Then the Lord brought me to this timely verse one morning:
16 So we do not lose heart. Though our outer self is wasting away, our inner self is being renewed day by day. 17 For this light momentary affliction is preparing for us an eternal weight of glory beyond all comparison, 18 as we look not to the things that are seen but to the things that are unseen. For the things that are seen are transient, but the things that are unseen are eternal. 2 Corinthians 4:16-18
I am well acquainted with this verse, but I needed a fresh reminder. I had been focusing on the visible; trusting in what I can sense or see or feel, instead of trusting in the promises of God. I was trusting in feeling nauseous and food aversions and the absence spotting to reassure myself that everything was okay. But the Word of God is more true that the tangible things around me, and He holds out beautiful promises of future grace to those who trust in Him – promises that never fail.
Yet, even though God brought this lack of trust to my attention, I continued to struggle. I knew I needed to focus on the unseen things, but visible things were what continued to consume my attention and fuel my fears. I needed specific unseen things to focus on. I needed specific promises besides the broader truths that God was sovereign and was working for my good.
Once again, God in His grace met me in my struggles and unbelief.

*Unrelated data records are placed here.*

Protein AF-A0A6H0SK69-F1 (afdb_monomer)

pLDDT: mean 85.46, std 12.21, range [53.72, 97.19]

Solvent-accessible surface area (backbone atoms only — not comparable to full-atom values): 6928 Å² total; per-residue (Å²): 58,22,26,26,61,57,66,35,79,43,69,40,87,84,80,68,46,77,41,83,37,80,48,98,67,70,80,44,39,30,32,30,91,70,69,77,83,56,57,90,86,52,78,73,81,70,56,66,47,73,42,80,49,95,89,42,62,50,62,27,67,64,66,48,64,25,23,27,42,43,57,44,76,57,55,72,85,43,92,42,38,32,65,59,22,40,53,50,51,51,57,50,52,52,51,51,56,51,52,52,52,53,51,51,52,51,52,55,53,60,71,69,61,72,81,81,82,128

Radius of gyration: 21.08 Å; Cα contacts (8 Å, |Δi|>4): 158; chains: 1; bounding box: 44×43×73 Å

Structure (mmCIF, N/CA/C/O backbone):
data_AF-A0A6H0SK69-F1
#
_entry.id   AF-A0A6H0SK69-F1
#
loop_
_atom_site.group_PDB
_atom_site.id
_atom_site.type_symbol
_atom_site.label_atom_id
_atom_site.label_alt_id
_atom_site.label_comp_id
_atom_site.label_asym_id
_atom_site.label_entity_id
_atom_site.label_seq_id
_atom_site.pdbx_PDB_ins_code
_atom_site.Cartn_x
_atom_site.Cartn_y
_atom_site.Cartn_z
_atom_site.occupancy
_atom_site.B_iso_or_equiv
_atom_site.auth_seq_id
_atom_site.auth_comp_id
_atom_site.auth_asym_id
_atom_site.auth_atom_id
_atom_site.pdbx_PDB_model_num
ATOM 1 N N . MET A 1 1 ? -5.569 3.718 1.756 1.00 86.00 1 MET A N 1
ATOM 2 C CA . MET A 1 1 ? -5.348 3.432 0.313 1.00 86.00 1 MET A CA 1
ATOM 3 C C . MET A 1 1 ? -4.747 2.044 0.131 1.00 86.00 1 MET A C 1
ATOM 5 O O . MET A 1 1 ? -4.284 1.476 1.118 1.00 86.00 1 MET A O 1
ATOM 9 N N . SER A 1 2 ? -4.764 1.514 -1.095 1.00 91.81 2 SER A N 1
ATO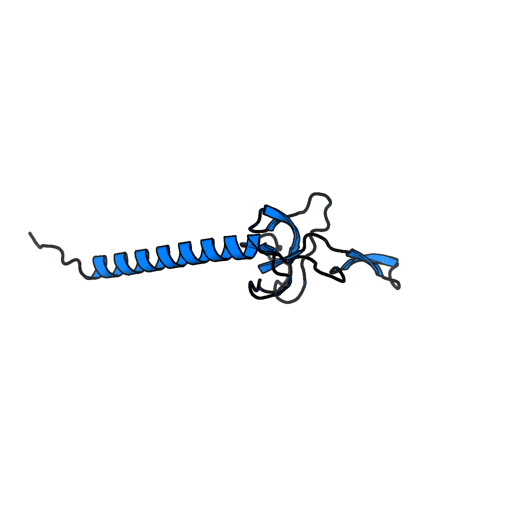M 10 C CA . SER A 1 2 ? -4.113 0.250 -1.472 1.00 91.81 2 SER A CA 1
ATOM 11 C C . SER A 1 2 ? -2.655 0.444 -1.897 1.00 91.81 2 SER A C 1
ATOM 13 O O . SER A 1 2 ? -2.293 1.482 -2.447 1.00 91.81 2 SER A O 1
ATOM 15 N N . ALA A 1 3 ? -1.813 -0.564 -1.681 1.00 94.00 3 ALA A N 1
ATOM 16 C CA . ALA A 1 3 ? -0.391 -0.520 -2.007 1.00 94.00 3 ALA A CA 1
ATOM 17 C C . ALA A 1 3 ? 0.197 -1.894 -2.350 1.00 94.00 3 ALA A C 1
ATOM 19 O O . ALA A 1 3 ? -0.300 -2.925 -1.894 1.00 94.00 3 ALA A O 1
ATOM 20 N N . LEU A 1 4 ? 1.306 -1.891 -3.097 1.00 95.38 4 LEU A N 1
ATOM 21 C CA . LEU A 1 4 ? 2.070 -3.085 -3.467 1.00 95.38 4 LEU A CA 1
ATOM 22 C C . LEU A 1 4 ? 3.521 -2.995 -2.985 1.00 95.38 4 LEU A C 1
ATOM 24 O O . LEU A 1 4 ? 4.136 -1.925 -2.927 1.00 95.38 4 LEU A O 1
ATOM 28 N N . LYS A 1 5 ? 4.106 -4.159 -2.693 1.00 95.25 5 LYS A N 1
ATOM 29 C CA . LYS A 1 5 ? 5.500 -4.285 -2.230 1.00 95.25 5 LYS A CA 1
ATOM 30 C C . LYS A 1 5 ? 6.541 -4.020 -3.317 1.00 95.25 5 LYS A C 1
ATOM 32 O O . LYS A 1 5 ? 7.684 -3.709 -2.995 1.00 95.25 5 LYS A O 1
ATOM 37 N N . ARG A 1 6 ? 6.169 -4.174 -4.589 1.00 94.38 6 ARG A N 1
ATOM 38 C CA . ARG A 1 6 ? 7.071 -4.059 -5.741 1.00 94.38 6 ARG A CA 1
ATOM 39 C C . ARG A 1 6 ? 6.346 -3.510 -6.964 1.00 94.38 6 ARG A C 1
ATOM 41 O O . ARG A 1 6 ? 5.131 -3.645 -7.072 1.00 94.38 6 ARG A O 1
ATOM 48 N N . PHE A 1 7 ? 7.123 -2.961 -7.887 1.00 94.62 7 PHE A N 1
ATOM 49 C CA . PHE A 1 7 ? 6.735 -2.718 -9.273 1.00 94.62 7 PHE A CA 1
ATOM 50 C C . PHE A 1 7 ? 7.624 -3.545 -10.202 1.00 94.62 7 PHE A C 1
ATOM 52 O O . PHE A 1 7 ? 8.612 -4.141 -9.766 1.00 94.62 7 PHE A O 1
ATOM 59 N N . GLU A 1 8 ? 7.272 -3.585 -11.480 1.00 94.94 8 GLU A N 1
ATOM 60 C CA . GLU A 1 8 ? 8.078 -4.201 -12.530 1.00 94.94 8 GLU A CA 1
ATOM 61 C C . GLU A 1 8 ? 8.630 -3.120 -13.453 1.00 94.94 8 GLU A C 1
ATOM 63 O O . GLU A 1 8 ? 7.950 -2.141 -13.748 1.00 94.94 8 GLU A O 1
ATOM 68 N N . LEU A 1 9 ? 9.867 -3.287 -13.916 1.00 94.19 9 LEU A N 1
ATOM 69 C CA . LEU A 1 9 ? 10.433 -2.414 -14.935 1.00 94.19 9 LEU A CA 1
ATOM 70 C C . LEU A 1 9 ? 10.127 -3.000 -16.308 1.00 94.19 9 LEU A C 1
ATOM 72 O O . LEU A 1 9 ? 10.480 -4.143 -16.602 1.00 94.19 9 LEU A O 1
ATOM 76 N N . ARG A 1 10 ? 9.497 -2.201 -17.166 1.00 93.62 10 ARG A N 1
ATOM 77 C CA . ARG A 1 10 ? 9.318 -2.524 -18.581 1.00 93.62 10 ARG A CA 1
ATOM 78 C C . ARG A 1 10 ? 10.079 -1.542 -19.443 1.00 93.62 10 ARG A C 1
ATOM 80 O O . ARG A 1 10 ? 10.080 -0.343 -19.183 1.00 93.62 10 ARG A O 1
ATOM 87 N N . ARG A 1 11 ? 10.712 -2.070 -20.486 1.00 93.94 11 ARG A N 1
ATOM 88 C CA . ARG A 1 11 ? 11.368 -1.254 -21.496 1.00 93.94 11 ARG A CA 1
ATOM 89 C C . ARG A 1 11 ? 10.332 -0.793 -22.512 1.00 93.94 11 ARG A C 1
ATOM 91 O O . ARG A 1 11 ? 9.670 -1.625 -23.129 1.00 93.94 11 ARG A O 1
ATOM 98 N N . ASP A 1 12 ? 10.206 0.515 -22.674 1.00 91.88 12 ASP A N 1
ATOM 99 C CA . ASP A 1 12 ? 9.481 1.104 -23.790 1.00 91.88 12 ASP A CA 1
ATOM 100 C C . ASP A 1 12 ? 10.263 0.823 -25.081 1.00 91.88 12 ASP A C 1
ATOM 102 O O . ASP A 1 12 ? 11.451 1.134 -25.188 1.00 91.88 12 ASP A O 1
ATOM 106 N N . LEU A 1 13 ? 9.603 0.188 -26.048 1.00 92.06 13 LEU A N 1
ATOM 107 C CA . LEU A 1 13 ? 10.210 -0.213 -27.315 1.00 92.06 13 LEU A CA 1
ATOM 108 C C . LEU A 1 13 ? 10.430 0.972 -28.267 1.00 92.06 13 LEU A C 1
ATOM 110 O O . LEU A 1 13 ? 11.253 0.861 -29.170 1.00 92.06 13 LEU A O 1
ATOM 114 N N . VAL A 1 14 ? 9.730 2.092 -28.060 1.00 93.19 14 VAL A N 1
ATOM 115 C CA . VAL A 1 14 ? 9.858 3.308 -28.874 1.00 93.19 14 VAL A CA 1
ATOM 116 C C . VAL A 1 14 ? 10.999 4.175 -28.355 1.00 93.19 14 VAL A C 1
ATOM 118 O O . VAL A 1 14 ? 11.890 4.553 -29.110 1.00 93.19 14 VAL A O 1
ATOM 121 N N . THR A 1 15 ? 11.001 4.484 -27.056 1.00 91.50 15 THR A N 1
ATOM 122 C CA . THR A 1 15 ? 12.009 5.380 -26.463 1.00 91.50 15 THR A CA 1
ATOM 123 C C . THR A 1 15 ? 13.246 4.650 -25.940 1.00 91.50 15 THR A C 1
ATOM 125 O O . THR A 1 15 ? 14.252 5.282 -25.620 1.00 91.50 15 THR A O 1
ATOM 128 N N . GLY A 1 16 ? 13.185 3.321 -25.809 1.00 92.12 16 GLY A N 1
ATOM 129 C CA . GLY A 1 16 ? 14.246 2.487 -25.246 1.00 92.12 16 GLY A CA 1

That weekend the sermon at church was from Psalm 139. I studied it beforehand to prepare for the sermon and God used that psalm to remind me of His constant care and presence. He has been with this child from the beginning – before I even knew this little life existed – and He was the One fashioning him or her together. More than that, God has a plan for this child, regardless of how this pregnancy ends. Just like He has numbered and planned my days, He has numbered and planned the days of this little one, no matter how many or few. Furthermore, God promises not to withhold good from His children (Psalm 84:11). Therefore, if the birth and life of this child is good for my husband and me, God will not withhold him or her from us. The same was true with our first pregnancy. Even though we went through a valley of darkness and pain in miscarriage, we watched God work in our marriage and through our lives to strengthen relationships, minister to those suffering in similar circumstances, and draw us closer to Christ. It was good for us to be afflicted in that way (Psalm 119:71), so that we may grow in faith and love and the knowledge of Christ.
So I am still waiting for my first appointment* and I still have the thought of miscarriage hovering in the back of my mind, but I have a renewed confidence in God’s wise care and plans. His abundant grace is available each day and His mercies are new every morning. They never run dry. And nothing catches Him by surprise. He knows how our first doctor’s appointment will go. He knows how this pregnancy will end. And I can lean into Him and trust what He has in store. Because He is not only working for mine and my husband’s good, but He is working for the good of this baby and of His church and for the glory of His name. I cannot control what is going on inside of me, but I can trust the One who is in control. He is working in the unseen places and in unseen ways, and what cannot be seen now will one day reveal His omnipotent wisdom and goodness and glory to all.
*This post has been in the works for several weeks. Daniel and I had our first appointment last Tuesday. And the Lord in His kindness met us in our doubts and fears and allowed us to hear the heartbeat. :) We are thankful for such a gift!